[[ Data shown open ]]
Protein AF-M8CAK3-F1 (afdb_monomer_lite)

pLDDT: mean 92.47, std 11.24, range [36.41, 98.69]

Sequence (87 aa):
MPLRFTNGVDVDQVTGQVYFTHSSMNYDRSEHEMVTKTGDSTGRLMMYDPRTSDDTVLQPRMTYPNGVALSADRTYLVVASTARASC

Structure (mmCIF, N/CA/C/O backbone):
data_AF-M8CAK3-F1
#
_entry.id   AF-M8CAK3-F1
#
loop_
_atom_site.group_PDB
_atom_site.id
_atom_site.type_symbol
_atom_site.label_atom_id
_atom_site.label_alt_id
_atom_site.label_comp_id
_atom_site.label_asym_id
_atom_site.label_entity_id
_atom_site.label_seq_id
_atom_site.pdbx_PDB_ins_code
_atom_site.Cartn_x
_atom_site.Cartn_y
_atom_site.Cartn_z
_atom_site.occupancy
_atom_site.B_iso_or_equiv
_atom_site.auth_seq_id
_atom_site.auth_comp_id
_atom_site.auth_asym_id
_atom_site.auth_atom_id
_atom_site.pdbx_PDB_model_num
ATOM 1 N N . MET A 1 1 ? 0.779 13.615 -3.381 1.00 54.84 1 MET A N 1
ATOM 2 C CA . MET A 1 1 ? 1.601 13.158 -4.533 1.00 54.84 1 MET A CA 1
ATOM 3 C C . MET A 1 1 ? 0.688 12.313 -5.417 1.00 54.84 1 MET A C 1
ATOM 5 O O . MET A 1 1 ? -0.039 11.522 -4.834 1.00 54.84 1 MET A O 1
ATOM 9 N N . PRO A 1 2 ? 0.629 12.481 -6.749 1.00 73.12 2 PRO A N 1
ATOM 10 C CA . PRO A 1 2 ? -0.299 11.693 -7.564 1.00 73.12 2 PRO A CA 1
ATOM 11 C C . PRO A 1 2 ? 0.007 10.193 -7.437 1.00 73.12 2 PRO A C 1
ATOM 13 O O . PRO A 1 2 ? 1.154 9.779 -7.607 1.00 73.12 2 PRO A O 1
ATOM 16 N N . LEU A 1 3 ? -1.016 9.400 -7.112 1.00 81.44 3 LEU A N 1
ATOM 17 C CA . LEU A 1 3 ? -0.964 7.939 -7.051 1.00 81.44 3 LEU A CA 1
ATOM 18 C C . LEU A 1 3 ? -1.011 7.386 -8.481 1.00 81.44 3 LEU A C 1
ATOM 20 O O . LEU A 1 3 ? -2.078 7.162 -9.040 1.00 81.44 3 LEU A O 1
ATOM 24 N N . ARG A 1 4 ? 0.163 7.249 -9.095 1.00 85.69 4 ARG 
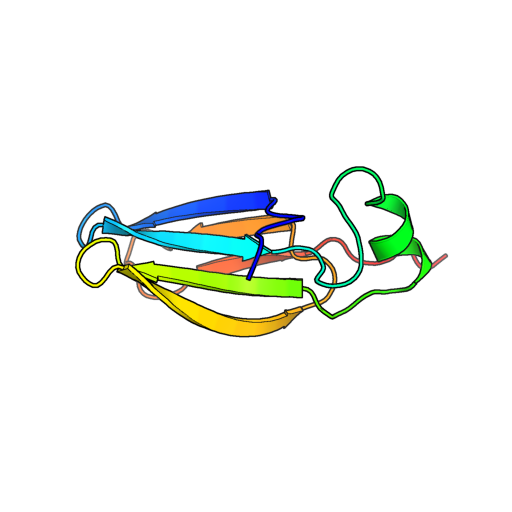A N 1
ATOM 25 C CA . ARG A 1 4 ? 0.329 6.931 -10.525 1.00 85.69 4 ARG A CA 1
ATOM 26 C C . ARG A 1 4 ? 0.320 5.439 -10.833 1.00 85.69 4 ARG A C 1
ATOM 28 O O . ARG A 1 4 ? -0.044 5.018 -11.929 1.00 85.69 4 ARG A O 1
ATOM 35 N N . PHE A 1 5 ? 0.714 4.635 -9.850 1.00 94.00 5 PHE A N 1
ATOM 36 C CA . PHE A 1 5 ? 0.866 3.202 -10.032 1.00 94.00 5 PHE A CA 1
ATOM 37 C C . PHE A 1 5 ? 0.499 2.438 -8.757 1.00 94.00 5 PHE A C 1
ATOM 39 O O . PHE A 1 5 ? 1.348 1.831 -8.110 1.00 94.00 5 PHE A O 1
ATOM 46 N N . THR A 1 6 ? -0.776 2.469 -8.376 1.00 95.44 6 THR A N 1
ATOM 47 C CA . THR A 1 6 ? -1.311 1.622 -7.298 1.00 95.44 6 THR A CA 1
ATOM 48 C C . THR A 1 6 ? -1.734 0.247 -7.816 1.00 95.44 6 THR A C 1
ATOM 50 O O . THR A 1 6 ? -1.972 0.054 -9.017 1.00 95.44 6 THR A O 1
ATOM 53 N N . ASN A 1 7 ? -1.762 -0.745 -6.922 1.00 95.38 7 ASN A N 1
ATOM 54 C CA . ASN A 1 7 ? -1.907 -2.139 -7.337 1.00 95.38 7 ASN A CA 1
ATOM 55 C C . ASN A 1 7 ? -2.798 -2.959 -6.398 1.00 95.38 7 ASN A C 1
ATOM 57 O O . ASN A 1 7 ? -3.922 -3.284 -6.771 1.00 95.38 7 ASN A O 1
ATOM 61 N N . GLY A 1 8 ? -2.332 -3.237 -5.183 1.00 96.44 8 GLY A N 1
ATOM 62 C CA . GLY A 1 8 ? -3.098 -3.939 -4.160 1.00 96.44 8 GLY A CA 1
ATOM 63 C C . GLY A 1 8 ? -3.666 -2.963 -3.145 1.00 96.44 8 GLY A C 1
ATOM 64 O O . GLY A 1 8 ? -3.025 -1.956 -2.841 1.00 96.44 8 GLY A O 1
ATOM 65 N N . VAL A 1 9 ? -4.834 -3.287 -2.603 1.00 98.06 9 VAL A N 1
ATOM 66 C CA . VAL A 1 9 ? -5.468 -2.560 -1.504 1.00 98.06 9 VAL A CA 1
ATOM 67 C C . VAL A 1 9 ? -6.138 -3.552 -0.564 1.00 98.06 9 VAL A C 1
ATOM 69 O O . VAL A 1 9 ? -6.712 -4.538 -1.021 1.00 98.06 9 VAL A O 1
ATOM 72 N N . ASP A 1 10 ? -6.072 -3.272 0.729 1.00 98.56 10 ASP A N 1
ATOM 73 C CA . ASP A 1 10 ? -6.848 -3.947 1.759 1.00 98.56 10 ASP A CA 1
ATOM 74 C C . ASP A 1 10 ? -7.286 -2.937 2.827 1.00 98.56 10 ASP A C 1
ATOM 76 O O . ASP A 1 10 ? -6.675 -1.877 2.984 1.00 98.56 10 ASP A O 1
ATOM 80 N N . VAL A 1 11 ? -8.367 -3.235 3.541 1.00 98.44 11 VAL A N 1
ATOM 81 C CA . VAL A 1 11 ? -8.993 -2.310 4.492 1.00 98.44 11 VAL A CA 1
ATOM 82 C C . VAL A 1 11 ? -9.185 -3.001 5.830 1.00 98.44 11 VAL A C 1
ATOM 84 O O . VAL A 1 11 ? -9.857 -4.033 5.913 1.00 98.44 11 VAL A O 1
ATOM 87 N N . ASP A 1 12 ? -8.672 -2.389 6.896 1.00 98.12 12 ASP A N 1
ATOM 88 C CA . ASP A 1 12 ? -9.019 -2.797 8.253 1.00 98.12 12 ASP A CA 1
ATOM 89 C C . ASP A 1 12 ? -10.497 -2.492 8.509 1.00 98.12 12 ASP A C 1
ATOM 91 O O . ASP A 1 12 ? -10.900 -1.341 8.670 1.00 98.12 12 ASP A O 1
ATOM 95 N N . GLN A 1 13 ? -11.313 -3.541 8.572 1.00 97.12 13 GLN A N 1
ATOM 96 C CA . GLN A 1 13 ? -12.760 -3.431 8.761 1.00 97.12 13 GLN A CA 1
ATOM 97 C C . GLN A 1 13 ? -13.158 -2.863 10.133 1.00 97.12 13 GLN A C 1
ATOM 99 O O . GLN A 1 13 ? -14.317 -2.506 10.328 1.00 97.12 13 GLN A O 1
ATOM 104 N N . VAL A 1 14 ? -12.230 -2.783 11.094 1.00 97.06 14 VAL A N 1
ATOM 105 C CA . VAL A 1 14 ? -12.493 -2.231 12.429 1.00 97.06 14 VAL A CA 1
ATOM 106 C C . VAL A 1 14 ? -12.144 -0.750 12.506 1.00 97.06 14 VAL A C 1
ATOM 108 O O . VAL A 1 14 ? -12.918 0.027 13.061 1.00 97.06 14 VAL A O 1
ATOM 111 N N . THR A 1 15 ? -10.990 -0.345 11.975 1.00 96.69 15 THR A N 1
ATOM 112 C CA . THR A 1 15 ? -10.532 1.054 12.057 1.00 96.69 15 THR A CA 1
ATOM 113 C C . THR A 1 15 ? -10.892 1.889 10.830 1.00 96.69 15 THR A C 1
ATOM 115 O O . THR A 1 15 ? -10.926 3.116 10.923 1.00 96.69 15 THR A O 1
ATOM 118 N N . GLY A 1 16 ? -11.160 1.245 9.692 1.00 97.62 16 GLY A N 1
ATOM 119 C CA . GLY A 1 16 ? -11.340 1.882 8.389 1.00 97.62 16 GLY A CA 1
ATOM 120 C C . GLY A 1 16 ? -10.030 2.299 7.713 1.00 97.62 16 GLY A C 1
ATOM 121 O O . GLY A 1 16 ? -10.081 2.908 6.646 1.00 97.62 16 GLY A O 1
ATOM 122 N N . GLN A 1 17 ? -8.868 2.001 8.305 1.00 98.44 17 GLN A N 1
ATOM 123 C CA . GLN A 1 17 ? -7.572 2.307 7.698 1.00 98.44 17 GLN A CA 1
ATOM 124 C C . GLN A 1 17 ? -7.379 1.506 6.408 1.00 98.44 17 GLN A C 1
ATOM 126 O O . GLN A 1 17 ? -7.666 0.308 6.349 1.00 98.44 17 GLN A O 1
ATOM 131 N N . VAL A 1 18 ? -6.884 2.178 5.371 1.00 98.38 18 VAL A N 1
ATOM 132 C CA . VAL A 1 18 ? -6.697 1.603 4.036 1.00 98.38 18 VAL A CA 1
[[ Data shown closed ]]
◆ **What you have to do**
In the entries above, restate word for word the lines between the one holding "ATOM 87 N N" and the one holding "ATOM 95 N N", inclusive, and nothing besides.

◆ **Response to the task**
ATOM 87 N N . ASP A 1 12 ? -8.672 -2.389 6.896 1.00 98.12 12 ASP A N 1
ATOM 88 C CA . ASP A 1 12 ? -9.019 -2.797 8.253 1.00 98.12 12 ASP A CA 1
ATOM 89 C C . ASP A 1 12 ? -10.497 -2.492 8.509 1.00 98.12 12 ASP A C 1
ATOM 91 O O . ASP A 1 12 ? -10.900 -1.341 8.670 1.00 98.12 12 ASP A O 1
ATOM 95 N N . GLN A 1 13 ? -11.313 -3.541 8.572 1.00 97.12 13 GLN A N 1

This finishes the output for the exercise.